*TASK STATEMENT:*
Repeat precisely the span of lines below that opens with the line containing "ATOM 64 N N" and closes with the line containing "ATOM 72 C CA", both included.

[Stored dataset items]
· · · ·
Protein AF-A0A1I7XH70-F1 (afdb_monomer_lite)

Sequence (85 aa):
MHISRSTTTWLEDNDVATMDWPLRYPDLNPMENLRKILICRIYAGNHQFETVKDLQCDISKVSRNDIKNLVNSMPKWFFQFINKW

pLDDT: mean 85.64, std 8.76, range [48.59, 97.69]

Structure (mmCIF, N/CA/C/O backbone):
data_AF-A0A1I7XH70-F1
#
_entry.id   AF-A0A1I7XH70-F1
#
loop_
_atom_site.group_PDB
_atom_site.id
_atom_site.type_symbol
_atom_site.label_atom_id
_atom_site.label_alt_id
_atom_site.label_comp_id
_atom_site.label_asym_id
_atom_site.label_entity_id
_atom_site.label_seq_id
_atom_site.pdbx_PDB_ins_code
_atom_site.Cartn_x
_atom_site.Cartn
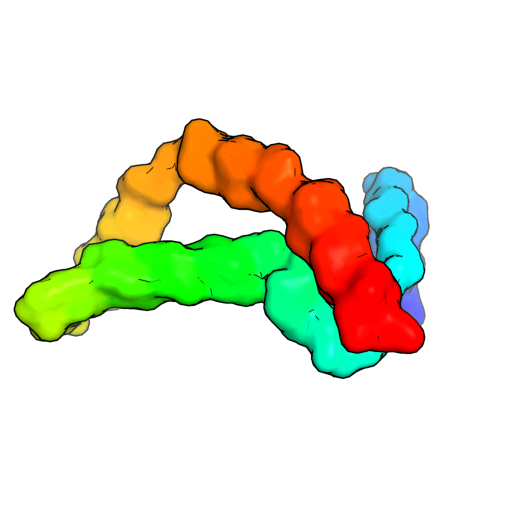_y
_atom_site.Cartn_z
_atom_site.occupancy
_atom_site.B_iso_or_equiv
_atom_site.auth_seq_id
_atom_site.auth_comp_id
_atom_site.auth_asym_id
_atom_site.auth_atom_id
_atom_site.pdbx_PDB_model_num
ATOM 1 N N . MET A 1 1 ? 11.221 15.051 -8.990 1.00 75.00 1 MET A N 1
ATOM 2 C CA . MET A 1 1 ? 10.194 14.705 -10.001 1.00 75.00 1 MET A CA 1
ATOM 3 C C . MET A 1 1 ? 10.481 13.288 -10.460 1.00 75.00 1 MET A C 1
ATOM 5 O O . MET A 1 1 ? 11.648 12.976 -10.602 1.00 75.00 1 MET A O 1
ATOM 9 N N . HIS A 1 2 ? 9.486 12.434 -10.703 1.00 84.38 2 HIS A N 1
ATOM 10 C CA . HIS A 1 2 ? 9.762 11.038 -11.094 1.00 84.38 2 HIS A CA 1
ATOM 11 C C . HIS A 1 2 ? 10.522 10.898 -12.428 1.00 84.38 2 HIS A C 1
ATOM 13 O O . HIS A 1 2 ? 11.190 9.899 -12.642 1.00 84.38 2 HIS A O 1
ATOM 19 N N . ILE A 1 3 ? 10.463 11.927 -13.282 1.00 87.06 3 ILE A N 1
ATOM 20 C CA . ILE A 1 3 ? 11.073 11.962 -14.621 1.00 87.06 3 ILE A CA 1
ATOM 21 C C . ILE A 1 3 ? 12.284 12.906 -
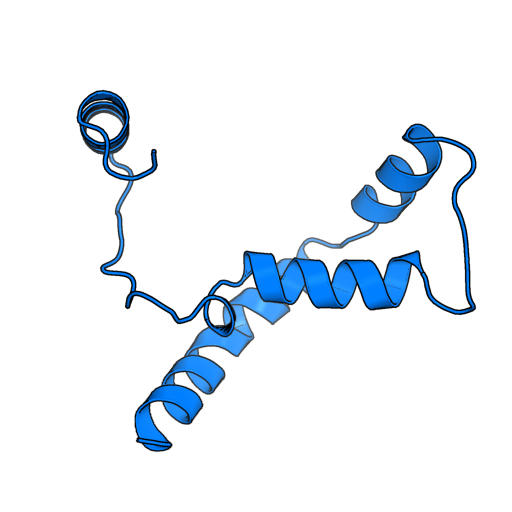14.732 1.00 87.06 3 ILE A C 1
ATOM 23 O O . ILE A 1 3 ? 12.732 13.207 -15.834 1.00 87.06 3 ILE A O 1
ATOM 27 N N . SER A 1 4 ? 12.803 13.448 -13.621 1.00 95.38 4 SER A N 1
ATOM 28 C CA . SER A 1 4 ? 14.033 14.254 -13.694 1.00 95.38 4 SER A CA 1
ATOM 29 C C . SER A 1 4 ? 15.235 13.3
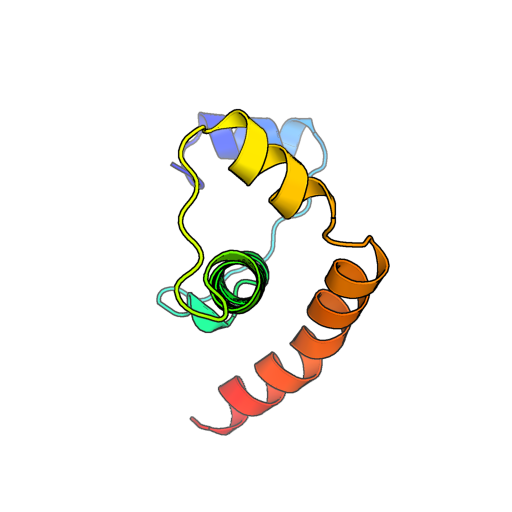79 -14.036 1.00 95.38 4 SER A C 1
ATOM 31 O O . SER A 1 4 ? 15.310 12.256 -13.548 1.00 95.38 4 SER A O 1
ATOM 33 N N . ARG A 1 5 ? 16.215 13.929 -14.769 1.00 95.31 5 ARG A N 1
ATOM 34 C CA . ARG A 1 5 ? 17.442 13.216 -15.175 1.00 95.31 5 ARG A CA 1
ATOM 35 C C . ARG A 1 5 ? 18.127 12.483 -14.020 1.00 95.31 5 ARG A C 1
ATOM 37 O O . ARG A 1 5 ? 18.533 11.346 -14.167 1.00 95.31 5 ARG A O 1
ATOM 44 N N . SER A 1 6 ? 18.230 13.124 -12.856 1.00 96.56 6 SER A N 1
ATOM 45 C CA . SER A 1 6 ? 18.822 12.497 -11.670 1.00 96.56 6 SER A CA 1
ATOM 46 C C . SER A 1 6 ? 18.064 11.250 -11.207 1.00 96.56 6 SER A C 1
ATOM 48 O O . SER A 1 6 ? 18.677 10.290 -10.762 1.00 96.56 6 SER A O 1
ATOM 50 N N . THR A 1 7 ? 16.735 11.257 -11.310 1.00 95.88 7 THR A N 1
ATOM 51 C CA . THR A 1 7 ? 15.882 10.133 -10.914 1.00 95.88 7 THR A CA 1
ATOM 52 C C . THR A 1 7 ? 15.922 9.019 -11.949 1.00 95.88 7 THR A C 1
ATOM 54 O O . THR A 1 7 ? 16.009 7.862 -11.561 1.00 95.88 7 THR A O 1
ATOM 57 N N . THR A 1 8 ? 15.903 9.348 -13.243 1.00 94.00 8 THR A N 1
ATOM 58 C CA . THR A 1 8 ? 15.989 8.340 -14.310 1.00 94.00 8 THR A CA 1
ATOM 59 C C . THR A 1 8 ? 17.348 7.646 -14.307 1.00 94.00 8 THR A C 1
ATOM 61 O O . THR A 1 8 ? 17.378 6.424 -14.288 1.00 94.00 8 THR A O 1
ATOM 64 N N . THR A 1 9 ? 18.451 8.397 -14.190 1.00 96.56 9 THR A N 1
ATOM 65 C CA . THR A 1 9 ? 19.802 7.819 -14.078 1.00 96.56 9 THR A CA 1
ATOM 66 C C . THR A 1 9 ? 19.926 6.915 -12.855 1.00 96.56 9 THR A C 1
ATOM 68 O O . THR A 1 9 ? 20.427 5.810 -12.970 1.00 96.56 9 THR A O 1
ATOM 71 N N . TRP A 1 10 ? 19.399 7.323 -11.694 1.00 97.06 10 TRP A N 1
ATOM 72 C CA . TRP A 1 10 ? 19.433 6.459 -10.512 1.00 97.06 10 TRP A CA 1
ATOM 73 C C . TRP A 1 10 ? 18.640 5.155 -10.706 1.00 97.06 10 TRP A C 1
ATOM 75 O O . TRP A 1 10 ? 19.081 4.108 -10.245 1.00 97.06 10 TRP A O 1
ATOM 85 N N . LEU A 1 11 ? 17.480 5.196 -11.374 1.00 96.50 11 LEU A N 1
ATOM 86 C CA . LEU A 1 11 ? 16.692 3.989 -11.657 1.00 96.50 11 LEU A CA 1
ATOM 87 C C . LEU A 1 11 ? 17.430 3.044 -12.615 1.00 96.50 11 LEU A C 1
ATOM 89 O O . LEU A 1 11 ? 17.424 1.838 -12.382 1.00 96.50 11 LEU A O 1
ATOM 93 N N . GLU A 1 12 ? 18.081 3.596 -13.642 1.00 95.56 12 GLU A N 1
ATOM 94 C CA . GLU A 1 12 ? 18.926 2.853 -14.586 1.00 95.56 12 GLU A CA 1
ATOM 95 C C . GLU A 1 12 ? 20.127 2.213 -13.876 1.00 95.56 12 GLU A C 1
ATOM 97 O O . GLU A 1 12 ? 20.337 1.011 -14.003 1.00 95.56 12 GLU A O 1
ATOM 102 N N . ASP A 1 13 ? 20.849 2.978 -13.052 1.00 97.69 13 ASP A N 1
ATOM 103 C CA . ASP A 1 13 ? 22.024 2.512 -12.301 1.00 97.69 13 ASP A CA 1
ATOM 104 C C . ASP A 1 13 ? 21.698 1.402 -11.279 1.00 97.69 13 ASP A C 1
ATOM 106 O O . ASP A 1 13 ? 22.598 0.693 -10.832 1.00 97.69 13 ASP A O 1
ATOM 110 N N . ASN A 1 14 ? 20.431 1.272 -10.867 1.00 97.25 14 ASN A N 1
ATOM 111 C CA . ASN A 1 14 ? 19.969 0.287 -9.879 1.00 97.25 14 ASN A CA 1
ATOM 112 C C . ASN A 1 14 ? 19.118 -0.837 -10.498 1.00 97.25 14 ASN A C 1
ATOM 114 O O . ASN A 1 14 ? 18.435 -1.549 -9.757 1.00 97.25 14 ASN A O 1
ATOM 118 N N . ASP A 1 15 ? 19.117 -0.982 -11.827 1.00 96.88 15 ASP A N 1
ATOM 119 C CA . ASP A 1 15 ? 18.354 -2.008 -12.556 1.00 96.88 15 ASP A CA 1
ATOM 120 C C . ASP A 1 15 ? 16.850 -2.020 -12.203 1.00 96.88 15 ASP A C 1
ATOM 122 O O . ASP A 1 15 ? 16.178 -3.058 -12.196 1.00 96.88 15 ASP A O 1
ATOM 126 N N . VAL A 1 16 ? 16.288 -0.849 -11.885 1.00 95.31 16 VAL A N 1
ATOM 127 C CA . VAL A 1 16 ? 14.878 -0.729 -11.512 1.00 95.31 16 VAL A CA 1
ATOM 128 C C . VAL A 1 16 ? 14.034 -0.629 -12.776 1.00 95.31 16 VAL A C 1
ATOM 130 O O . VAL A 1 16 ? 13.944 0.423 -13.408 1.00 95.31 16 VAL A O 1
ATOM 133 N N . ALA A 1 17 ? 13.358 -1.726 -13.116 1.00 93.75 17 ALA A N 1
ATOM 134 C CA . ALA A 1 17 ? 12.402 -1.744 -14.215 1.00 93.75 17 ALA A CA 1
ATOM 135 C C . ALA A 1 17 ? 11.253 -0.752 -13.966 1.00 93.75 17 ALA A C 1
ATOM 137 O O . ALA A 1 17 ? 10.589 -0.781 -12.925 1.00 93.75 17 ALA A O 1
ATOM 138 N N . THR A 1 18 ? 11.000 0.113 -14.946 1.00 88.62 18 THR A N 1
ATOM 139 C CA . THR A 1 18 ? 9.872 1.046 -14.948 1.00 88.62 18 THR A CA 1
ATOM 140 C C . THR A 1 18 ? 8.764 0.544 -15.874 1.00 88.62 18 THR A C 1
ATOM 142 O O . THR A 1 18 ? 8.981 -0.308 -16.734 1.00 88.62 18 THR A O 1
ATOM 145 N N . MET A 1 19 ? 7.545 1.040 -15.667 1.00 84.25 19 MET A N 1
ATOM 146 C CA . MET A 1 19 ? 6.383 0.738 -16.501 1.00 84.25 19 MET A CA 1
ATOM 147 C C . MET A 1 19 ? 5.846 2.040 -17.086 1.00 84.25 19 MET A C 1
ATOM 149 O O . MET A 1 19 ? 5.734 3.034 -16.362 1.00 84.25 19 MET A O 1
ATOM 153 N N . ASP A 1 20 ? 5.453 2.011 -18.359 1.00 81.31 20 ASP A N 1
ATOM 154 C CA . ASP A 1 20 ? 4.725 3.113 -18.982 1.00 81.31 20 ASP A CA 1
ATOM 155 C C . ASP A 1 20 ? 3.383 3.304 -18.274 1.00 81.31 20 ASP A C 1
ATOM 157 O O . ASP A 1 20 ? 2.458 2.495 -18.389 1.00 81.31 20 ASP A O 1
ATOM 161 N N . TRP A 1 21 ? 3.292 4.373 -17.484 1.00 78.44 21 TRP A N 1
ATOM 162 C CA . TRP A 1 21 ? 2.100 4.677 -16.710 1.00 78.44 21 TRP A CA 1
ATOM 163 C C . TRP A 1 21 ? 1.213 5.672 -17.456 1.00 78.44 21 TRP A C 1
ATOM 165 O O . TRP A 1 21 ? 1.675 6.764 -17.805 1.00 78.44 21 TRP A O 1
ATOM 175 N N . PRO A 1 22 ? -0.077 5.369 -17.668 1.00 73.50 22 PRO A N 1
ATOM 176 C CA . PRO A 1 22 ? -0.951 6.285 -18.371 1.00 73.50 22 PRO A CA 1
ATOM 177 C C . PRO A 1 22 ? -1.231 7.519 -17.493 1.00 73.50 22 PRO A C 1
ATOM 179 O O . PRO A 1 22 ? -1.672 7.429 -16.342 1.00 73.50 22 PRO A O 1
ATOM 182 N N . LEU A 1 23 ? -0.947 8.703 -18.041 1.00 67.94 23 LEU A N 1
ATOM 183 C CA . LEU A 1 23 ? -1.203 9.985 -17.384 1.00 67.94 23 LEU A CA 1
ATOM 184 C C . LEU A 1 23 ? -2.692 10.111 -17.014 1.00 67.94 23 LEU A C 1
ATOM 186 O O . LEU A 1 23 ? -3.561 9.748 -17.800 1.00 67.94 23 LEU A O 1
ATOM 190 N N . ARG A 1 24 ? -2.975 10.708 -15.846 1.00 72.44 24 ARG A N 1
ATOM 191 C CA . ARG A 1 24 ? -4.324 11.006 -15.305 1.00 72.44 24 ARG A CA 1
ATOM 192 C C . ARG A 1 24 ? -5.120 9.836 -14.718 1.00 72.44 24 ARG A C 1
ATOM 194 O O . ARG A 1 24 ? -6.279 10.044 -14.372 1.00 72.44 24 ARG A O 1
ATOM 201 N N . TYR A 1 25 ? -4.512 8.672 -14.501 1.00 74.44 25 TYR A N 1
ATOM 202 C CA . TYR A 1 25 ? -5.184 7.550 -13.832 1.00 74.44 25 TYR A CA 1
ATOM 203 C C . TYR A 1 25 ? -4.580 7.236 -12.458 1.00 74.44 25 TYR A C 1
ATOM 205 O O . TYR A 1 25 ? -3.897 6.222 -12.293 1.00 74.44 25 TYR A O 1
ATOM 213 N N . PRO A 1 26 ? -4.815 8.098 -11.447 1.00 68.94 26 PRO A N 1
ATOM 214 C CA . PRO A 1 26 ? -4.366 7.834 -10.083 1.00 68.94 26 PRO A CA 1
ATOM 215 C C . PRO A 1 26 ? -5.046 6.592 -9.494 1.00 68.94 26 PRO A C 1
· · · ·
*TASK RESPONSE:*
ATOM 64 N N . THR A 1 9 ? 18.451 8.397 -14.190 1.00 96.56 9 THR A N 1
ATOM 65 C CA . THR A 1 9 ? 19.802 7.819 -14.078 1.00 96.56 9 THR A CA 1
ATOM 66 C C . THR A 1 9 ? 19.926 6.915 -12.855 1.00 96.56 9 THR A C 1
ATOM 68 O O . THR A 1 9 ? 20.427 5.810 -12.970 1.00 96.56 9 THR A O 1
ATOM 71 N N . TRP A 1 10 ? 19.399 7.323 -11.694 1.00 97.06 10 TRP A N 1
ATOM 72 C CA . TRP A 1 10 ? 19.433 6.459 -10.512 1.00 97.06 10 TRP A CA 1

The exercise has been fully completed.